EXERCISE AIM:
Write out exactly, and only, the lines below from the line with "ATOM 13 O O" through the line with "ATOM 52 C CA"; pictures do not belong in the copy.

╭─ THE RECORDS

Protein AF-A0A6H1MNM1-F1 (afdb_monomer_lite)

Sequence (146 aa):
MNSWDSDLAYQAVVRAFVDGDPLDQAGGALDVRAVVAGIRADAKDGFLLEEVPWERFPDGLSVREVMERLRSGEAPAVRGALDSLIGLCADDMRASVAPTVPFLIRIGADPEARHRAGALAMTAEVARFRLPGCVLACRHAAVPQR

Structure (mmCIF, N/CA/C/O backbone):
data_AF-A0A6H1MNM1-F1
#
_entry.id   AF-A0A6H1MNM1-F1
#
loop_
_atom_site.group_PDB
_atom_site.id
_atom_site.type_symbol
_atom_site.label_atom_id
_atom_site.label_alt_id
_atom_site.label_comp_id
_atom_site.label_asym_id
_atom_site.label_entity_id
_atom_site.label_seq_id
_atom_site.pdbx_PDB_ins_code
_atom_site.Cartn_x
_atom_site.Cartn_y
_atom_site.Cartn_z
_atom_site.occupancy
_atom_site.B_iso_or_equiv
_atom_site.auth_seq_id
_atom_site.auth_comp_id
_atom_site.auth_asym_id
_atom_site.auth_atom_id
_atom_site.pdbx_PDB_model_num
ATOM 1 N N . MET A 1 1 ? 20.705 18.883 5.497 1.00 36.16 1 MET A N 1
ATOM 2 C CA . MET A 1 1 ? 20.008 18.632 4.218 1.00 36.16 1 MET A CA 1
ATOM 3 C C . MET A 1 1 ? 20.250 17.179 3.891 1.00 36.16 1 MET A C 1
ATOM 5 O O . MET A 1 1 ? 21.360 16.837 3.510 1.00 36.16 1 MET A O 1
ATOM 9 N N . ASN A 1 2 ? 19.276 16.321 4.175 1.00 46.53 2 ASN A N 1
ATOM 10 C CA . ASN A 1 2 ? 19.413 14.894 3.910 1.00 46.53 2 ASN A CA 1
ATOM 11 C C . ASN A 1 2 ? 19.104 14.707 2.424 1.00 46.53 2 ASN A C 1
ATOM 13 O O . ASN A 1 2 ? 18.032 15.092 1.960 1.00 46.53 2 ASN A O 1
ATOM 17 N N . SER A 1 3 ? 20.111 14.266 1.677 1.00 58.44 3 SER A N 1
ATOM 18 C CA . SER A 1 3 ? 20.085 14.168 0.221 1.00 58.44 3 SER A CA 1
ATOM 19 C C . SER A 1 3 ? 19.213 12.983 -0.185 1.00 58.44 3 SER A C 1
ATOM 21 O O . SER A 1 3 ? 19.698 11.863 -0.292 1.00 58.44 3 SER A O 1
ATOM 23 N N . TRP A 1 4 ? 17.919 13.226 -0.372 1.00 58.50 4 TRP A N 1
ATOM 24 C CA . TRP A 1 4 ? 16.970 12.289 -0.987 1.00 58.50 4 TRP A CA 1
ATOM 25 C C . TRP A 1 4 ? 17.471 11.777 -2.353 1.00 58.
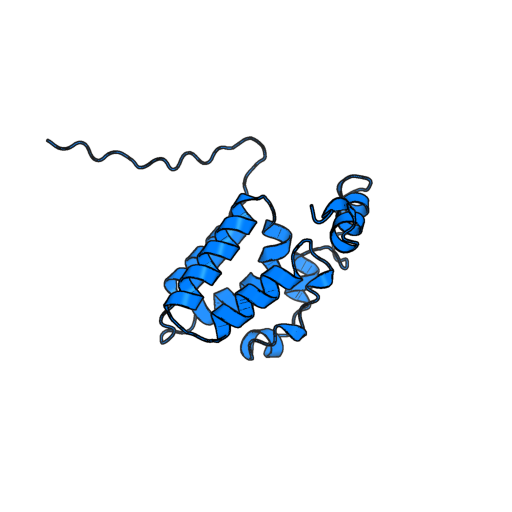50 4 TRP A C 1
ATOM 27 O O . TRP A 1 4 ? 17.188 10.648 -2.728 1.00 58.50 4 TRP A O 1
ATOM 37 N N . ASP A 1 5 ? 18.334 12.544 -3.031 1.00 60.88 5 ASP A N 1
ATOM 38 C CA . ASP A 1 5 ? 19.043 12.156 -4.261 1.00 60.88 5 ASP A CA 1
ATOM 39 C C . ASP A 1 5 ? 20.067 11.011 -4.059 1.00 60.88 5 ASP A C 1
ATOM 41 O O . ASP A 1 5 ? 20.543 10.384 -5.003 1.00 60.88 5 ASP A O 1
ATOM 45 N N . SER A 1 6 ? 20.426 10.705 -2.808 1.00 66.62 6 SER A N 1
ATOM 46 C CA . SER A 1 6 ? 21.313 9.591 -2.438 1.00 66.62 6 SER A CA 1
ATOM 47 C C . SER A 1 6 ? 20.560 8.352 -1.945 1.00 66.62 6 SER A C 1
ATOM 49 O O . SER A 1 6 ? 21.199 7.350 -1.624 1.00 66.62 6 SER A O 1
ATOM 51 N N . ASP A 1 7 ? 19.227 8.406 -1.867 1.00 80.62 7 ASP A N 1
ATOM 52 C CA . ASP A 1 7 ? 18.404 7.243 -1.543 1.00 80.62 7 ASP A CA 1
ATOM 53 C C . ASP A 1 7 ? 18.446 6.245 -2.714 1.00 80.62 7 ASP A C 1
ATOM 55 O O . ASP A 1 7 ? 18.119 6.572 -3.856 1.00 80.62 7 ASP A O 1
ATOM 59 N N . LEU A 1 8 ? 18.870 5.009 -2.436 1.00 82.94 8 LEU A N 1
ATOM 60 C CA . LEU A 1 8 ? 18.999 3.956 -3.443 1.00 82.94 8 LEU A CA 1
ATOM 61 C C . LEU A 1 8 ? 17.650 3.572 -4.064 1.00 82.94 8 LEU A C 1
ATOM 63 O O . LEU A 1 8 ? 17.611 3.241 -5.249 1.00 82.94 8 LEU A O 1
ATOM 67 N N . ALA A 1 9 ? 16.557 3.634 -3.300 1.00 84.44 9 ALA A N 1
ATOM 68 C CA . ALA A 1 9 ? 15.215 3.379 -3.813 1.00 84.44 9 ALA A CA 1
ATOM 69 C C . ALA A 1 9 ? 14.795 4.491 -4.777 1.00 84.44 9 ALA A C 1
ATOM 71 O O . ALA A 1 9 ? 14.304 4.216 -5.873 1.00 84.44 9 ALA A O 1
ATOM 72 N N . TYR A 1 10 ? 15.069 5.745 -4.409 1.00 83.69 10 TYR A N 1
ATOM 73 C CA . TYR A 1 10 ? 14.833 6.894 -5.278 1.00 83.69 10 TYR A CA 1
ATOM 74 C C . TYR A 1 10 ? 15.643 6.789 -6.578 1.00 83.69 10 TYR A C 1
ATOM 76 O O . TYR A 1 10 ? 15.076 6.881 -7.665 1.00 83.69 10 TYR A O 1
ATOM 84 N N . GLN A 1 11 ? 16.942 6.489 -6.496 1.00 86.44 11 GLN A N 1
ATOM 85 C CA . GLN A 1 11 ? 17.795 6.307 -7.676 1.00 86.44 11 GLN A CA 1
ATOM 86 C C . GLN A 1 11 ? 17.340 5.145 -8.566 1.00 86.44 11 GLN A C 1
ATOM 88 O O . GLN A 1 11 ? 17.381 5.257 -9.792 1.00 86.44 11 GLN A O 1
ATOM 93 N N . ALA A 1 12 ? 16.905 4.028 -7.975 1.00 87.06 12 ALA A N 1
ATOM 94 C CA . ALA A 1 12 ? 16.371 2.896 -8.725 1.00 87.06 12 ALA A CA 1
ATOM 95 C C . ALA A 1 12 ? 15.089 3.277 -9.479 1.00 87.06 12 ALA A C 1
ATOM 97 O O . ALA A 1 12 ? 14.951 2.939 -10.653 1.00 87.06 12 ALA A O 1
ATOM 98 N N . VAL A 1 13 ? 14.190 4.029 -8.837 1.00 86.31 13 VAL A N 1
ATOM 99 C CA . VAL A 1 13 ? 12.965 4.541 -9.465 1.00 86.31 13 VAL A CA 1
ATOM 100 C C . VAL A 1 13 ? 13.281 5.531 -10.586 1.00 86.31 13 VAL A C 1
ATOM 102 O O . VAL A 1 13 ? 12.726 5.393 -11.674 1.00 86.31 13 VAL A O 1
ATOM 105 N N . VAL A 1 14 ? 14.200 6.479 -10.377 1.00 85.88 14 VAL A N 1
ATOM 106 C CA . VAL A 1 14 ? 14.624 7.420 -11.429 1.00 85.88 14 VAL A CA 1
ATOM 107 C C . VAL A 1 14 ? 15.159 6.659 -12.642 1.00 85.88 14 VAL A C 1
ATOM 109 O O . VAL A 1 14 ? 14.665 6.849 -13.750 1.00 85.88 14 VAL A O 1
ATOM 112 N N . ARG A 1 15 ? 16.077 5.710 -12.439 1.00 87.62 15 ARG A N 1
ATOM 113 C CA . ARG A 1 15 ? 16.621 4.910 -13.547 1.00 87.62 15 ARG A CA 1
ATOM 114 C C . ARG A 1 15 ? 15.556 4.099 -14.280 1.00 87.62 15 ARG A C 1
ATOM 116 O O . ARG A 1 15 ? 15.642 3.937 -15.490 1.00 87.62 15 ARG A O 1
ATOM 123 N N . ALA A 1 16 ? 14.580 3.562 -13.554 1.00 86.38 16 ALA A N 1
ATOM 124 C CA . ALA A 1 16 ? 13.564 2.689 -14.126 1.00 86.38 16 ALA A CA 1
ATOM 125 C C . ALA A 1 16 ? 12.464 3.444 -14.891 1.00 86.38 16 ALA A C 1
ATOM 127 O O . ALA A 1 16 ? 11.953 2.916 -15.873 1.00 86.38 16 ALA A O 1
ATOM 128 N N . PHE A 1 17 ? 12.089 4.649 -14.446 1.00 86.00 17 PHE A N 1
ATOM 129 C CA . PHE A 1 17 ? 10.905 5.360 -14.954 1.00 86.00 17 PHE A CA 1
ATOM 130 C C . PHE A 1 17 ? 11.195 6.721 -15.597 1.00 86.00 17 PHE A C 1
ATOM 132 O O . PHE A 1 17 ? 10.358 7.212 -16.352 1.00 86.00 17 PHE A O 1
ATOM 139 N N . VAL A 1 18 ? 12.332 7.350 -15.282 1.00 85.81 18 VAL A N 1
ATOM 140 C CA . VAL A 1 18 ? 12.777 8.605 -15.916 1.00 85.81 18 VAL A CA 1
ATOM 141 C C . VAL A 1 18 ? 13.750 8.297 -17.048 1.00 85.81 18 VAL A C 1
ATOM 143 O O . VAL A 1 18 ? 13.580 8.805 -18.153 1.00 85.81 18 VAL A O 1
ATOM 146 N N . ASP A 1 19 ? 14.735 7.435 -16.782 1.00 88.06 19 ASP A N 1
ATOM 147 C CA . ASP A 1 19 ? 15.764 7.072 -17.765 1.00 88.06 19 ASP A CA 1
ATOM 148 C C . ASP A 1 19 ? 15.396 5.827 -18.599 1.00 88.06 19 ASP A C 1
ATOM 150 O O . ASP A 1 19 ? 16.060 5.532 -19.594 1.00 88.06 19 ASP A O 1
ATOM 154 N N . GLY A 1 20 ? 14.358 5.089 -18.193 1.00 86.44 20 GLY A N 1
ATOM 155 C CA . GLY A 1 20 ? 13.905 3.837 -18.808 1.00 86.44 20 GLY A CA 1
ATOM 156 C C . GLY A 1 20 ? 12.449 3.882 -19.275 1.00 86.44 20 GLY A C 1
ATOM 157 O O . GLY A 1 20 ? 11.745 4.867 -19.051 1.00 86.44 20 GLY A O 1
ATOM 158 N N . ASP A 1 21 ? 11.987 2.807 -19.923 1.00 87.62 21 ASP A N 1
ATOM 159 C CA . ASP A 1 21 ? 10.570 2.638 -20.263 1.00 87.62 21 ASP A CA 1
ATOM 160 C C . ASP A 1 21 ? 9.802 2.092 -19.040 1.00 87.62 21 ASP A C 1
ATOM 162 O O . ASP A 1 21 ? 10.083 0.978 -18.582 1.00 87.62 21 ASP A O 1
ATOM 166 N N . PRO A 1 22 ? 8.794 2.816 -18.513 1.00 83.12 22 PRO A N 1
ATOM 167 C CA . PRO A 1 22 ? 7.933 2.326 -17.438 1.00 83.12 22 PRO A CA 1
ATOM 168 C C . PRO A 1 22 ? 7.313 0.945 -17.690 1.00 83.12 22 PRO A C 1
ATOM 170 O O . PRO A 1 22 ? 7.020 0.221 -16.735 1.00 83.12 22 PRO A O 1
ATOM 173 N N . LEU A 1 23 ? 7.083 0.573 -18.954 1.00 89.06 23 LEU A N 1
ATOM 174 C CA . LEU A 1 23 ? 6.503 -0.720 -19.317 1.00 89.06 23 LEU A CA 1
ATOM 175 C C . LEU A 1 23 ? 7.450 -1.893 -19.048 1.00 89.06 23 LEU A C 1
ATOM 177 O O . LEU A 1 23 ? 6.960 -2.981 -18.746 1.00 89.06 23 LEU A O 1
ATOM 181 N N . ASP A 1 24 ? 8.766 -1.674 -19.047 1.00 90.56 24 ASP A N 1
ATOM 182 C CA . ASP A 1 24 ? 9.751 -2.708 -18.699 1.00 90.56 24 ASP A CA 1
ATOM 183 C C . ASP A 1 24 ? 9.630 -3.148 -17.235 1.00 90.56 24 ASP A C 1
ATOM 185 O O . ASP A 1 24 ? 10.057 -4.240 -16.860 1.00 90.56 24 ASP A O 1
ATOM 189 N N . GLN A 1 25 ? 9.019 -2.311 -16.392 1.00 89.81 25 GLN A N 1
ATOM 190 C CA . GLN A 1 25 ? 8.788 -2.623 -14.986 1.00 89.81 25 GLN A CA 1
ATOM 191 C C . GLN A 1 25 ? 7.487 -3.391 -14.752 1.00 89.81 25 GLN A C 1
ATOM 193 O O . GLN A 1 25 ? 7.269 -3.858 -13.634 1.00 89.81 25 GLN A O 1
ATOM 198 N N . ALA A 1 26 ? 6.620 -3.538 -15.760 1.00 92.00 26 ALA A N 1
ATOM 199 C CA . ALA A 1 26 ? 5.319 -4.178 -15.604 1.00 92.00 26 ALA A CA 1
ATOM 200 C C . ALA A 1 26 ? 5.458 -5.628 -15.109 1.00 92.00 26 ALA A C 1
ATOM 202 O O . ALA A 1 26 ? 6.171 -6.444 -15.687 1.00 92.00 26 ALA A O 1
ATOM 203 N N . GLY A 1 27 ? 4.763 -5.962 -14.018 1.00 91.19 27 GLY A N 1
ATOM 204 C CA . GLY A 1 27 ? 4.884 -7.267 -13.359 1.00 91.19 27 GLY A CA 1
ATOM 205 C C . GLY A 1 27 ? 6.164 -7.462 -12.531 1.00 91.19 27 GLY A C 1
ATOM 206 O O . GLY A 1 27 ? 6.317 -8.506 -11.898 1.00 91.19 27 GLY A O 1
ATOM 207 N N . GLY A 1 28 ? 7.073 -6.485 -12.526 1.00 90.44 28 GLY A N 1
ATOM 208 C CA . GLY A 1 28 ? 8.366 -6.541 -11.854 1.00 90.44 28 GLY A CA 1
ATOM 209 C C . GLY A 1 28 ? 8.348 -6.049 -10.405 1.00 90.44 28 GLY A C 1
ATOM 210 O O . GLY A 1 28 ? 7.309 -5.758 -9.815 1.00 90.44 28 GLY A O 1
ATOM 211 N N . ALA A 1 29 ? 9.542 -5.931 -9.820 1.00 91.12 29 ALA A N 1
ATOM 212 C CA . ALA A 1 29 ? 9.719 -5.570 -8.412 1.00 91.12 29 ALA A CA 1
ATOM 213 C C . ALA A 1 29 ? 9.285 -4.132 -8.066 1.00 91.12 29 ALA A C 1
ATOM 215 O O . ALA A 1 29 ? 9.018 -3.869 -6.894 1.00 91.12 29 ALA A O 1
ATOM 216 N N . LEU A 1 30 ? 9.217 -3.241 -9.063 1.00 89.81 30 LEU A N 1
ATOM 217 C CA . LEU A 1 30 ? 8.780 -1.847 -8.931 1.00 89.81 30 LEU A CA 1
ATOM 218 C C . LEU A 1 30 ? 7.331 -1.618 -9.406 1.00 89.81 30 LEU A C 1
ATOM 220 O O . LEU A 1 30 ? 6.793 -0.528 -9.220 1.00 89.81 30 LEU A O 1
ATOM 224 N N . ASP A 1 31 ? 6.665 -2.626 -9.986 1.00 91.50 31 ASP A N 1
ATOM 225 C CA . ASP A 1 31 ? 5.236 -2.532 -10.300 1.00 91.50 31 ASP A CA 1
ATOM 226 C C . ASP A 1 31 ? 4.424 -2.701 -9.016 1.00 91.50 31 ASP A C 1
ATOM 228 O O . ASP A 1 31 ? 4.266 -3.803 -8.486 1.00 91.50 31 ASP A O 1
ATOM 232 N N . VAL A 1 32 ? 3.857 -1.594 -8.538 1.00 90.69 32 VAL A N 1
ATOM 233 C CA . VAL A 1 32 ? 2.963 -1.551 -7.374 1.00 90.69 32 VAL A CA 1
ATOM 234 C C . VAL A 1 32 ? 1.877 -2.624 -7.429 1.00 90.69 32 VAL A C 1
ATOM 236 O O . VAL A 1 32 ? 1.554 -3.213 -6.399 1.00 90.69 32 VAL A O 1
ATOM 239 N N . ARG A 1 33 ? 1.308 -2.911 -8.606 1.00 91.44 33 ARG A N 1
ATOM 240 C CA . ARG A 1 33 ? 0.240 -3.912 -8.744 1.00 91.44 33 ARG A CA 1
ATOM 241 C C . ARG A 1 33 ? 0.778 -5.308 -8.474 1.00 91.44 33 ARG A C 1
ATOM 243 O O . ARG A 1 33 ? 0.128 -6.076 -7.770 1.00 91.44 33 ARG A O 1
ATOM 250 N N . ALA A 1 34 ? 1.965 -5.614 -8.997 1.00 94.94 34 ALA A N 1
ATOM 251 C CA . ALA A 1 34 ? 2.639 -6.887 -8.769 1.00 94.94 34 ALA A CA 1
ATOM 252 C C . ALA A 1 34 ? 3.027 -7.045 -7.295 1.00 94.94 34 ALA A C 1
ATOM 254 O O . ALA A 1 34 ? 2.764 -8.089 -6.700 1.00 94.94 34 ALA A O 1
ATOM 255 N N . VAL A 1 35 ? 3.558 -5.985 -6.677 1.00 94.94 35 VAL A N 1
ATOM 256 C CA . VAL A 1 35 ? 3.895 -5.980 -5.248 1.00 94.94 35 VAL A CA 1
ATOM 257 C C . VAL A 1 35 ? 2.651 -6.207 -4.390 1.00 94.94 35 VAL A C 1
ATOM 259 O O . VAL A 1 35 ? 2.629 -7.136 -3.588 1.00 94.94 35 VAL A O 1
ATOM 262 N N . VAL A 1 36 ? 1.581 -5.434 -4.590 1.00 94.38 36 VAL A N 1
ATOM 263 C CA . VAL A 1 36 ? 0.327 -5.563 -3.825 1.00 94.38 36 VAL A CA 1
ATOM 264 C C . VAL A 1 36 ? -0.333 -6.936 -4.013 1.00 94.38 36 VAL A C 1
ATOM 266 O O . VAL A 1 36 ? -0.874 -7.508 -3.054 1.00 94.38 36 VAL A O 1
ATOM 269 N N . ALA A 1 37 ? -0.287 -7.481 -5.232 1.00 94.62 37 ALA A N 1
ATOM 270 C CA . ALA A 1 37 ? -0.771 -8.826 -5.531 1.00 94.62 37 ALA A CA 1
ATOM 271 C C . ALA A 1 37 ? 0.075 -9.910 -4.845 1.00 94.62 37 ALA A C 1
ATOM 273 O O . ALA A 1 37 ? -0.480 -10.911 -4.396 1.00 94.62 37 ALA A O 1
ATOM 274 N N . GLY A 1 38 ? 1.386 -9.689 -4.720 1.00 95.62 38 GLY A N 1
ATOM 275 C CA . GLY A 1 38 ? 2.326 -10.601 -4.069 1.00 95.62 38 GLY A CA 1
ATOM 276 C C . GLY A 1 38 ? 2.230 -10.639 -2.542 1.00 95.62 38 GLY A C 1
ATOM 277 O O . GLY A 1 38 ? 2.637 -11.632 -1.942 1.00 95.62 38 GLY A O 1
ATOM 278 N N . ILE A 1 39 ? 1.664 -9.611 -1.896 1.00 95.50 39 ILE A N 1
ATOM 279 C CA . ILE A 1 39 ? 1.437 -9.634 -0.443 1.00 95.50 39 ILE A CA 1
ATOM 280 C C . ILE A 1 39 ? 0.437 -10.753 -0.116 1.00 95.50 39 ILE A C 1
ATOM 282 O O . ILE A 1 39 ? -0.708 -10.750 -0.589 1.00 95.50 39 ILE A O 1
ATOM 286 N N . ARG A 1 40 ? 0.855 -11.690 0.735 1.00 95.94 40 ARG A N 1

╰─
╭─ THE RECORDS

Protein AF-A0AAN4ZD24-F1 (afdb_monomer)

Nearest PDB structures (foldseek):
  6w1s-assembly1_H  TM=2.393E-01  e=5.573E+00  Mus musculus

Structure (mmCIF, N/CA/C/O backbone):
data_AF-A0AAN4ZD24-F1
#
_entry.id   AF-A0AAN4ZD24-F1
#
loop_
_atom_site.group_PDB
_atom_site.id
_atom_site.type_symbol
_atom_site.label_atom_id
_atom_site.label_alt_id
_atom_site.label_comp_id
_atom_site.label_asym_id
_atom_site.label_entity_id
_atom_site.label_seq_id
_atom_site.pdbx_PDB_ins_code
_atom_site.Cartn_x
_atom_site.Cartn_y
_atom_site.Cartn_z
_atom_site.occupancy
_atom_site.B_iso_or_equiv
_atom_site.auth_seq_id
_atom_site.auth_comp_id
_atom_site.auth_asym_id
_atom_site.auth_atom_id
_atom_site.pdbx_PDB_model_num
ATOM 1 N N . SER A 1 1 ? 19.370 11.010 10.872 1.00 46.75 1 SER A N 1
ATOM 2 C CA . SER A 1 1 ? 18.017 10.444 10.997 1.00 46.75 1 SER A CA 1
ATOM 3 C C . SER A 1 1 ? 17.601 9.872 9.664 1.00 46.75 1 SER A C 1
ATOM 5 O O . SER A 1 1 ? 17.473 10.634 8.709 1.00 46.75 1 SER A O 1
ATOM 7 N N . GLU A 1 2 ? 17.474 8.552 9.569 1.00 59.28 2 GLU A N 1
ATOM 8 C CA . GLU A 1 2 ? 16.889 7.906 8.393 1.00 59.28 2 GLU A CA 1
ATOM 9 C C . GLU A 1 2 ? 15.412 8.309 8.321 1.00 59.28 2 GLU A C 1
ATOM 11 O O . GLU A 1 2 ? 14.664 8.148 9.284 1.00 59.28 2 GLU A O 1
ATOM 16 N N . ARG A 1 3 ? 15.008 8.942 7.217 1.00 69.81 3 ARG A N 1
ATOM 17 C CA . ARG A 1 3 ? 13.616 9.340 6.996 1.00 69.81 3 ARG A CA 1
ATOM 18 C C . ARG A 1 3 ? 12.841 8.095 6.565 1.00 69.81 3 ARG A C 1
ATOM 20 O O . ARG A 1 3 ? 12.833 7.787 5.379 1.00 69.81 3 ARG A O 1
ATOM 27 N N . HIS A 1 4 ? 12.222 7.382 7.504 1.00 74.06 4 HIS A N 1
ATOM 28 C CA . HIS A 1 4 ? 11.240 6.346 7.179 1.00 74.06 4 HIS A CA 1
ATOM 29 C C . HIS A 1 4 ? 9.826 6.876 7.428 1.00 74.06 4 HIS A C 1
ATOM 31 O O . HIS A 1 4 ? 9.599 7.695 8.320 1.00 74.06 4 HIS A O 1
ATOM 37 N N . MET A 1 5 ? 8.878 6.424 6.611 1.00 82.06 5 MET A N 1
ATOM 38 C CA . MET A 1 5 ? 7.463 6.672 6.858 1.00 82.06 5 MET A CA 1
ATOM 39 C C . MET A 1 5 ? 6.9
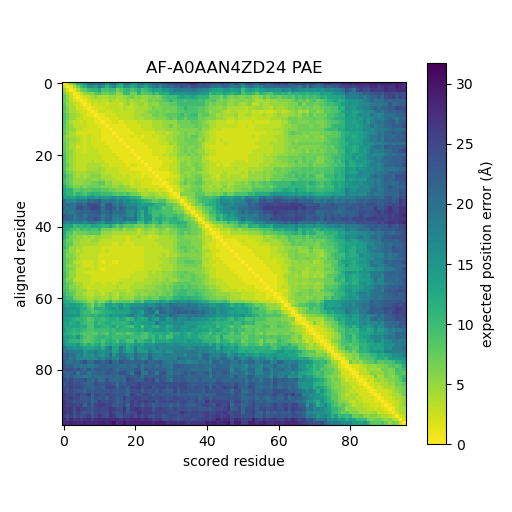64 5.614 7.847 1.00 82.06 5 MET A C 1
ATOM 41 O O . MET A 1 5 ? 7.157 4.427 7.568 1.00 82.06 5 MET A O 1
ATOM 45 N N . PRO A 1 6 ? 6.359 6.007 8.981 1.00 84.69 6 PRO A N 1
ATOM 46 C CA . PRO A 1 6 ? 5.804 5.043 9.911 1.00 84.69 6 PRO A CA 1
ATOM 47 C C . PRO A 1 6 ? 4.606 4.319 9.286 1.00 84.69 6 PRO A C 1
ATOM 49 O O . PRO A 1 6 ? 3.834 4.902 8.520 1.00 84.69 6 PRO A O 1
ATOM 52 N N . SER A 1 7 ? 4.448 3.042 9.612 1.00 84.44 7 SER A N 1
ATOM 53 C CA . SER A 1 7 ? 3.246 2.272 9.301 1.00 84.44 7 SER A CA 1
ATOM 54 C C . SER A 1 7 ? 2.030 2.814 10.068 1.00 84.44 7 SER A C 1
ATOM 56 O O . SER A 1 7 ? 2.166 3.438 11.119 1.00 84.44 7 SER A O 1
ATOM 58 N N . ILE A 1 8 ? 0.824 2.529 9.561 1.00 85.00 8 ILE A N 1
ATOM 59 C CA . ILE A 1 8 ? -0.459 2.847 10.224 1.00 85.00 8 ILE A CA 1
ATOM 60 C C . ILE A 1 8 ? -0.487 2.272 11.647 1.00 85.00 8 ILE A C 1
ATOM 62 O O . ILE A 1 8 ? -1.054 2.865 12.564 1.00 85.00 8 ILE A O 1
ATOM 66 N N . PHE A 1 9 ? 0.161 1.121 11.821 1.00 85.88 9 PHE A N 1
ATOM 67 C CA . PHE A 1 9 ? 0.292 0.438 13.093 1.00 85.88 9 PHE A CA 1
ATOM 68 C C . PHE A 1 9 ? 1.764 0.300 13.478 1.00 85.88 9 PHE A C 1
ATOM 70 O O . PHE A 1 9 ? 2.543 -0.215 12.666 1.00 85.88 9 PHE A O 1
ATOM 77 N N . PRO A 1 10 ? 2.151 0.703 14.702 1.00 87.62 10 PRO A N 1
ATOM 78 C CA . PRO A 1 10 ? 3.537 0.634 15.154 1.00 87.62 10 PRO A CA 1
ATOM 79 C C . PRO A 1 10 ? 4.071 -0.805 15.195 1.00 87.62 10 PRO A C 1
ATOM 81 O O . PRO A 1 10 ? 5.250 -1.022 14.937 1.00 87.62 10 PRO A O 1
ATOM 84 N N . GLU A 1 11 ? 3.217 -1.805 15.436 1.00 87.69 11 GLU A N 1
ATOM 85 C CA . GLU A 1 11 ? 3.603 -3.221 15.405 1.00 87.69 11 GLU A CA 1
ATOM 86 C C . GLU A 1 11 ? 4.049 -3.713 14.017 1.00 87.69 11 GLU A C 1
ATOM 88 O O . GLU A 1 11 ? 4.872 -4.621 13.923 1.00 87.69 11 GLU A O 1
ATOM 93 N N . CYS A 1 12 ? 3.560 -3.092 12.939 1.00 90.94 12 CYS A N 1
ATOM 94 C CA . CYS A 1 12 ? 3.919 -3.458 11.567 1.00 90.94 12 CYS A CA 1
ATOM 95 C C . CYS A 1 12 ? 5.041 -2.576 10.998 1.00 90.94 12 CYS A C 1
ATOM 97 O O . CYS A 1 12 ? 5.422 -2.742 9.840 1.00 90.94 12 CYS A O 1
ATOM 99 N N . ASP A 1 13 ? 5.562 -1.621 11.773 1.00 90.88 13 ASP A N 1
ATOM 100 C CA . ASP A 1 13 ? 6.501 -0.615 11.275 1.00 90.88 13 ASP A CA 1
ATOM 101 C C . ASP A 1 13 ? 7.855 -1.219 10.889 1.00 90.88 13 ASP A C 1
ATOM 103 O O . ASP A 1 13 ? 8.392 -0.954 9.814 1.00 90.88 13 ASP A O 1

╰─

TASK RESULT:
ATOM 13 O O . ASN A 1 2 ? 18.032 15.092 1.960 1.00 46.53 2 ASN A O 1
ATOM 17 N N . SER A 1 3 ? 20.111 14.266 1.677 1.00 58.44 3 SER A N 1
ATOM 18 C CA . SER A 1 3 ? 20.085 14.168 0.221 1.00 58.44 3 SER A CA 1
ATOM 19 C C . SER A 1 3 ? 19.213 12.983 -0.185 1.00 58.44 3 SER A C 1
ATOM 21 O O . SER A 1 3 ? 19.698 11.863 -0.292 1.00 58.44 3 SER A O 1
ATOM 23 N N . TRP A 1 4 ? 17.919 13.226 -0.372 1.00 58.50 4 TRP A N 1
ATOM 24 C CA . TRP A 1 4 ? 16.970 12.289 -0.987 1.00 58.50 4 TRP A CA 1
ATOM 25 C C . TRP A 1 4 ? 17.471 11.777 -2.353 1.00 58.
50 4 TRP A C 1
ATOM 27 O O . TRP A 1 4 ? 17.188 10.648 -2.728 1.00 58.50 4 TRP A O 1
ATOM 37 N N . ASP A 1 5 ? 18.334 12.544 -3.031 1.00 60.88 5 ASP A N 1
ATOM 38 C CA . ASP A 1 5 ? 19.043 12.156 -4.261 1.00 60.88 5 ASP A CA 1
ATOM 39 C C . ASP A 1 5 ? 20.067 11.011 -4.059 1.00 60.88 5 ASP A C 1
ATOM 41 O O . ASP A 1 5 ? 20.543 10.384 -5.003 1.00 60.88 5 ASP A O 1
ATOM 45 N N . SER A 1 6 ? 20.426 10.705 -2.808 1.00 66.62 6 SER A N 1
ATOM 46 C CA . SER A 1 6 ? 21.313 9.591 -2.438 1.00 66.62 6 SER A CA 1
ATOM 47 C C . SER A 1 6 ? 20.560 8.352 -1.945 1.00 66.62 6 SER A C 1
ATOM 49 O O . SER A 1 6 ? 21.199 7.350 -1.624 1.00 66.62 6 SER A O 1
ATOM 51 N N . ASP A 1 7 ? 19.227 8.406 -1.867 1.00 80.62 7 ASP A N 1
ATOM 52 C CA . ASP A 1 7 ? 18.404 7.243 -1.543 1.00 80.62 7 ASP A CA 1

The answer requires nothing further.